Exercise:
Looking at the listing below, retype exactly the lines starting at the one containing "ATOM 10 C CA . TYR" and ending at the one containing "ATOM 57 O O . PHE", both included, and nothing else.

===== Information given

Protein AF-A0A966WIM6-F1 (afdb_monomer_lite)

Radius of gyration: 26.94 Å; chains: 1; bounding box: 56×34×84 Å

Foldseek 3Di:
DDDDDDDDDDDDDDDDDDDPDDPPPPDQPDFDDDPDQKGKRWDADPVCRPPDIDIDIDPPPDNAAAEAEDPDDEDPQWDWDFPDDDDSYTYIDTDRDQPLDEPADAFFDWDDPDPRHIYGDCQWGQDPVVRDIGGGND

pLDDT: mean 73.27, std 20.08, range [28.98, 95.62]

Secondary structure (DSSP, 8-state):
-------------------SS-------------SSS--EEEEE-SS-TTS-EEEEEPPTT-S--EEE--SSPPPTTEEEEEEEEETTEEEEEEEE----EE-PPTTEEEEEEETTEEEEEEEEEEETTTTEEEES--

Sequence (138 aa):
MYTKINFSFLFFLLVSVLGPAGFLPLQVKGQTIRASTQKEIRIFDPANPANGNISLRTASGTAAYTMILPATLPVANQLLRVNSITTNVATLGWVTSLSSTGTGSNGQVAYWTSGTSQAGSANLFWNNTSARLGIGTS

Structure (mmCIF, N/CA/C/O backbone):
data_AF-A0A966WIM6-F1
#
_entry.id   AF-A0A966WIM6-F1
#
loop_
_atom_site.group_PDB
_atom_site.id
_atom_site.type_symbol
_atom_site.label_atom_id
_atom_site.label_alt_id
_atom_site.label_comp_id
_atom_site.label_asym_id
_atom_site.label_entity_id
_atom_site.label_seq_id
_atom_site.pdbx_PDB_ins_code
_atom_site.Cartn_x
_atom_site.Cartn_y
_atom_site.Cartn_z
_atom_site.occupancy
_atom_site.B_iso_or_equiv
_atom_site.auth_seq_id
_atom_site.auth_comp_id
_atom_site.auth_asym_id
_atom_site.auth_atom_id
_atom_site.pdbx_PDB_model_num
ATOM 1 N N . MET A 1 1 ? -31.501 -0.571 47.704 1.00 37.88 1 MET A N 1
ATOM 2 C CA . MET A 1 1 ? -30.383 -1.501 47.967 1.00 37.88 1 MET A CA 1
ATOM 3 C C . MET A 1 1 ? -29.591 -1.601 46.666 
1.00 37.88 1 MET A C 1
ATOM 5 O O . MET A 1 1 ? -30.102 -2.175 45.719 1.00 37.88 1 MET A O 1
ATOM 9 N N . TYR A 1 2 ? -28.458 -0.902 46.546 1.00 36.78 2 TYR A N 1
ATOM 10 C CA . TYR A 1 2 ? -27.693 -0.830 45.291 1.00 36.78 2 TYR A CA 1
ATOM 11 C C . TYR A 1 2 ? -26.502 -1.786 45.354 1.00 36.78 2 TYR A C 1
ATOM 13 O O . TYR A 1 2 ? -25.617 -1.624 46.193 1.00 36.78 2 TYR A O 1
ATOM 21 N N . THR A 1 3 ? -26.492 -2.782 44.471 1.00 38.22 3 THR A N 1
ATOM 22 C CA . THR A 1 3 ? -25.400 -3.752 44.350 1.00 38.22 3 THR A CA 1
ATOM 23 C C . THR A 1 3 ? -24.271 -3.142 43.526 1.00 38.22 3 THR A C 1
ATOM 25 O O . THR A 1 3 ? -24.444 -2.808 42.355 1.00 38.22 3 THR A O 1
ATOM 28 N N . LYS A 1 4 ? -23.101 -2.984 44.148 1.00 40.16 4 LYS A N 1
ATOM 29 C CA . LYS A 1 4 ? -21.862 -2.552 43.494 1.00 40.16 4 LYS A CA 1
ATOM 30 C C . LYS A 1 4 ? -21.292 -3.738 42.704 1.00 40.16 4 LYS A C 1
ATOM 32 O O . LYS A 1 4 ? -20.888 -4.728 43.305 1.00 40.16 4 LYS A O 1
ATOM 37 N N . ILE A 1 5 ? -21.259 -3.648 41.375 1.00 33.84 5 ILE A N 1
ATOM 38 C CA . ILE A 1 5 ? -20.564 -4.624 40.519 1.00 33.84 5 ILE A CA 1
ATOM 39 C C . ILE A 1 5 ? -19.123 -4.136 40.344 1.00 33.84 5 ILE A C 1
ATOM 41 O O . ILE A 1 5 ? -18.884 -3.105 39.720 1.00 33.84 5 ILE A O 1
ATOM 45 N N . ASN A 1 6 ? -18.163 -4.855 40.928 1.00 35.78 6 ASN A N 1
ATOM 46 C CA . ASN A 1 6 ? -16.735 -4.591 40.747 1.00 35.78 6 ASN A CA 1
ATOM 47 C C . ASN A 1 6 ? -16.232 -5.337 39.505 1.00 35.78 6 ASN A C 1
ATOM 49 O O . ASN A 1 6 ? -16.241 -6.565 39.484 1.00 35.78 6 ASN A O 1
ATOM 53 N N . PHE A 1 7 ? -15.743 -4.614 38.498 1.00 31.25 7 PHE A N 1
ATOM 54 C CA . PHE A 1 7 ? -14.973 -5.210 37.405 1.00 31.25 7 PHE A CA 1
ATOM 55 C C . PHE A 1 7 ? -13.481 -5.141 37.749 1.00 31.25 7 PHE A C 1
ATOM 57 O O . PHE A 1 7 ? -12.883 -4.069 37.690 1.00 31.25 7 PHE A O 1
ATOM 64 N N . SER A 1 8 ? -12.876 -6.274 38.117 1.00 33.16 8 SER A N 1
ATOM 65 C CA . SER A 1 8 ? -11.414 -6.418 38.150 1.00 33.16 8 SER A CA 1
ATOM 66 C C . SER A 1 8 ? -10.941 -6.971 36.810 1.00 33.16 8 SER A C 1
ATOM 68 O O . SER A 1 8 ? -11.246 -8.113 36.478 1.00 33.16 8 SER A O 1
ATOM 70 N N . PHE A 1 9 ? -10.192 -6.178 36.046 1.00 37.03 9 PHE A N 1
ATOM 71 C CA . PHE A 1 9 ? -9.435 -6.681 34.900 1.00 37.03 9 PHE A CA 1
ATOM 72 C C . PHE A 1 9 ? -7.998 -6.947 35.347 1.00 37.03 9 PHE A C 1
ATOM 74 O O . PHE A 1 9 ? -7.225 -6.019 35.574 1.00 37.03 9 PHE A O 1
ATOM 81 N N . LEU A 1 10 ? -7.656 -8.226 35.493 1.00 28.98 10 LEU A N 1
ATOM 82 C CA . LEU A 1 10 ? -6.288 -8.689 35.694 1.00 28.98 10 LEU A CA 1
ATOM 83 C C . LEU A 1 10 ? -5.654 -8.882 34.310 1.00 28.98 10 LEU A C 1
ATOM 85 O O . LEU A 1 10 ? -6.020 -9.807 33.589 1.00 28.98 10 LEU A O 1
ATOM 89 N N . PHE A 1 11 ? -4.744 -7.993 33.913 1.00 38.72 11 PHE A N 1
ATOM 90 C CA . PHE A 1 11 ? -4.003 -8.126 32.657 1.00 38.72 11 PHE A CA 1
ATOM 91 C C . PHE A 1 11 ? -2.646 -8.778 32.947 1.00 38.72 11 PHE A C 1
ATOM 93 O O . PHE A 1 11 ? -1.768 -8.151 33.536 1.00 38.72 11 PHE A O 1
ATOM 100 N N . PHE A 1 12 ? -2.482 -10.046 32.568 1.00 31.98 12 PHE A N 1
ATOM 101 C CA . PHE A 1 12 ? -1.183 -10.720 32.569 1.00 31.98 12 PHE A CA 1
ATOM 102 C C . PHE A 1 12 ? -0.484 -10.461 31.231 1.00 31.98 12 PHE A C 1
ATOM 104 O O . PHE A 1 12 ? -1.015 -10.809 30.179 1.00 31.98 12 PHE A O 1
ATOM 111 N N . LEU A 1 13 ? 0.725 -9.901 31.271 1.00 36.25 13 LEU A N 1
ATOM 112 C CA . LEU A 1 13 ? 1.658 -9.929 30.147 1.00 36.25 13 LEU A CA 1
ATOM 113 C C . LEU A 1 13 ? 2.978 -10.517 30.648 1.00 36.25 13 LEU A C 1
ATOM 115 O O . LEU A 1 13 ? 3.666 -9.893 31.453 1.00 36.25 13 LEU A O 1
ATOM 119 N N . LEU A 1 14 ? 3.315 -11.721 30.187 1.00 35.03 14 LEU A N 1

==========
===== Information given

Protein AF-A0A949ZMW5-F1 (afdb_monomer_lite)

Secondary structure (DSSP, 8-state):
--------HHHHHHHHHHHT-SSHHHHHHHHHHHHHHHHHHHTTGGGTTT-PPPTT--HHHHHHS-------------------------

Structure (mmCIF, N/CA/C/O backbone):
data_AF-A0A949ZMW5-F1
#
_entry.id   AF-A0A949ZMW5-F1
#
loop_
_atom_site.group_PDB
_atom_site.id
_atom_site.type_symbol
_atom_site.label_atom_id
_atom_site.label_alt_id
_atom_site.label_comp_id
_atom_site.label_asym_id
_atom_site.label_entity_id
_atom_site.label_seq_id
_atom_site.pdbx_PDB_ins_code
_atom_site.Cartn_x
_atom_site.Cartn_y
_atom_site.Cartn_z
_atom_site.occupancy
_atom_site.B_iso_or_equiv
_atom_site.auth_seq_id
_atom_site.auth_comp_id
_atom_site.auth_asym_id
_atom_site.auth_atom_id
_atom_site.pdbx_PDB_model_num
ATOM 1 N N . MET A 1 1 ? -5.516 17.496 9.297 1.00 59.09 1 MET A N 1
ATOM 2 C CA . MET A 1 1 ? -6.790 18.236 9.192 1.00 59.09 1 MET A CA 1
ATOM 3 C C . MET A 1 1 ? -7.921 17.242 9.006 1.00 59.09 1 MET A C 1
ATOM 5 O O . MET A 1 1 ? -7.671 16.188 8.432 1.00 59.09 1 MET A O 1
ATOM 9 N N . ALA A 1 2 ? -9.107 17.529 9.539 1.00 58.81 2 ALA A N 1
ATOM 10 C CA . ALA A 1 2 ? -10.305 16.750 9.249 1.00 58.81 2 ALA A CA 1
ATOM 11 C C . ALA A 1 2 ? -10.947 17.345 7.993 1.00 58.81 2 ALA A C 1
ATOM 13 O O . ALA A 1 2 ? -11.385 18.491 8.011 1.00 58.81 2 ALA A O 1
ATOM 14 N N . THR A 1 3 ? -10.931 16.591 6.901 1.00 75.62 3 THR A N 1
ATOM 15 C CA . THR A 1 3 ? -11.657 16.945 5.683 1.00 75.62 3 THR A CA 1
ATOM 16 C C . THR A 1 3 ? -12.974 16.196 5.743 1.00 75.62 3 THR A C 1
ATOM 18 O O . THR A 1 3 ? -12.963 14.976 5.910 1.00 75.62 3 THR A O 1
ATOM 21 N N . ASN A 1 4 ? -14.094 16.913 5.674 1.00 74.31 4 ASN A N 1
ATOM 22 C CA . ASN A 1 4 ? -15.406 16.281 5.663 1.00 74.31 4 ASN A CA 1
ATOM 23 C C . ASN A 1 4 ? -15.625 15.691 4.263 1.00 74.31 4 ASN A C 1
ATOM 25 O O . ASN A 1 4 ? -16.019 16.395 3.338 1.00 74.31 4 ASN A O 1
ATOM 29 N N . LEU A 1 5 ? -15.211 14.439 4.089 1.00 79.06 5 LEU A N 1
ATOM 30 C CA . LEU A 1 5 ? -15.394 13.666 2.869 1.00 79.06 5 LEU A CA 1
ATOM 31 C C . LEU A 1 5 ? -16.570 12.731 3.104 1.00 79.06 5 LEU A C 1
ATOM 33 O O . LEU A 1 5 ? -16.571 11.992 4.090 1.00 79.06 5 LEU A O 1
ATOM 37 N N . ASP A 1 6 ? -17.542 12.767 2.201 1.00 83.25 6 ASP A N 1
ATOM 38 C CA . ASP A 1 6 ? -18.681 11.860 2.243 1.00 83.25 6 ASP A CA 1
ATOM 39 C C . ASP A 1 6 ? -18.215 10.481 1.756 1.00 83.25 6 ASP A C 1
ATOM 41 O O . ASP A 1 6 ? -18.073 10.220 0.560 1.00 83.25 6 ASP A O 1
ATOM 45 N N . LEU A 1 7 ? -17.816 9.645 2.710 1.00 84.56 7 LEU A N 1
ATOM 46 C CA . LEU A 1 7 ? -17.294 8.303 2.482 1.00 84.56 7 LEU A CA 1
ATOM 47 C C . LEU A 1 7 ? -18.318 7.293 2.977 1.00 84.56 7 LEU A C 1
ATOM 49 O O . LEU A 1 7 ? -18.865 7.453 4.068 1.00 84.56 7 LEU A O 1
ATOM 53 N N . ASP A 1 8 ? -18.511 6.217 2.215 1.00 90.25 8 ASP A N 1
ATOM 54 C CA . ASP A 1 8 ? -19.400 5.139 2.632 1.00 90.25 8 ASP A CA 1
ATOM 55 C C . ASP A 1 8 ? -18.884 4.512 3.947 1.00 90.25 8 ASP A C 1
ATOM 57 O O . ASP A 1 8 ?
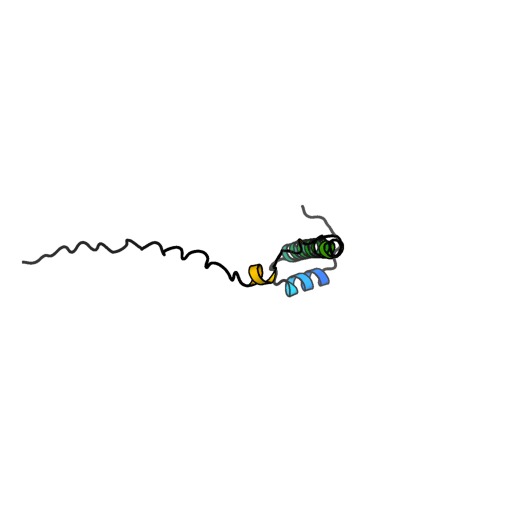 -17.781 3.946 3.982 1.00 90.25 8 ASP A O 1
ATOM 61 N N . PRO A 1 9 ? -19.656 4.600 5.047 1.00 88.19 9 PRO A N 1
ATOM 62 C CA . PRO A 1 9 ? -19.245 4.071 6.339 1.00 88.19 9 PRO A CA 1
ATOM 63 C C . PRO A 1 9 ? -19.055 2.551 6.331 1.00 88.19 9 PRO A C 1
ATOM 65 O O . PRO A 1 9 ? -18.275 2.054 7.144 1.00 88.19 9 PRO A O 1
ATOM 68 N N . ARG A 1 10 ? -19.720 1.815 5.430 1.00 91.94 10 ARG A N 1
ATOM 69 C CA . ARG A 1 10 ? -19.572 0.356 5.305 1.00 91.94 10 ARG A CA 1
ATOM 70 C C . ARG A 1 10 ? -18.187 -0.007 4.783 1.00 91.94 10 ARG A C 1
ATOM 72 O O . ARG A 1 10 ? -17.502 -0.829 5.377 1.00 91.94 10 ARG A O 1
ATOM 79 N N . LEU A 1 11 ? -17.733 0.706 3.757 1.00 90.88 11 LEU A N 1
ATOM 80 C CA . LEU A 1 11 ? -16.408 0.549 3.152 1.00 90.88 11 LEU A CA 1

==========

Task output:
ATOM 10 C CA . TYR A 1 2 ? -27.693 -0.830 45.291 1.00 36.78 2 TYR A CA 1
ATOM 11 C C . TYR A 1 2 ? -26.502 -1.786 45.354 1.00 36.78 2 TYR A C 1
ATOM 13 O O . TYR A 1 2 ? -25.617 -1.624 46.193 1.00 36.78 2 TYR A O 1
ATOM 21 N N . THR A 1 3 ? -26.492 -2.782 44.471 1.00 38.22 3 THR A N 1
ATOM 22 C CA . THR A 1 3 ? -25.400 -3.752 44.350 1.00 38.22 3 THR A CA 1
ATOM 23 C C . THR A 1 3 ? -24.271 -3.142 43.526 1.00 38.22 3 THR A C 1
ATOM 25 O O . THR A 1 3 ? -24.444 -2.808 42.355 1.00 38.22 3 THR A O 1
ATOM 28 N N . LYS A 1 4 ? -23.101 -2.984 44.148 1.00 40.16 4 LYS A N 1
ATOM 29 C CA . LYS A 1 4 ? -21.862 -2.552 43.494 1.00 40.16 4 LYS A CA 1
ATOM 30 C C . LYS A 1 4 ? -21.292 -3.738 42.704 1.00 40.16 4 LYS A C 1
ATOM 32 O O . LYS A 1 4 ? -20.888 -4.728 43.305 1.00 40.16 4 LYS A O 1
ATOM 37 N N . ILE A 1 5 ? -21.259 -3.648 41.375 1.00 33.84 5 ILE A N 1
ATOM 38 C CA . ILE A 1 5 ? -20.564 -4.624 40.519 1.00 33.84 5 ILE A CA 1
ATOM 39 C C . ILE A 1 5 ? -19.123 -4.136 40.344 1.00 33.84 5 ILE A C 1
ATOM 41 O O . ILE A 1 5 ? -18.884 -3.105 39.720 1.00 33.84 5 ILE A O 1
ATOM 45 N N . ASN A 1 6 ? -18.163 -4.855 40.928 1.00 35.78 6 ASN A N 1
ATOM 46 C CA . ASN A 1 6 ? -16.735 -4.591 40.747 1.00 35.78 6 ASN A CA 1
ATOM 47 C C . ASN A 1 6 ? -16.232 -5.337 39.505 1.00 35.78 6 ASN A C 1
ATOM 49 O O . ASN A 1 6 ? -16.241 -6.565 39.484 1.00 35.78 6 ASN A O 1
ATOM 53 N N . PHE A 1 7 ? -15.743 -4.614 38.498 1.00 31.25 7 PHE A N 1
ATOM 54 C CA . PHE A 1 7 ? -14.973 -5.210 37.405 1.00 31.25 7 PHE A CA 1
ATOM 55 C C . PHE A 1 7 ? -13.481 -5.141 37.749 1.00 31.25 7 PHE A C 1
ATOM 57 O O . PHE A 1 7 ? -12.883 -4.069 37.690 1.00 31.25 7 PHE A O 1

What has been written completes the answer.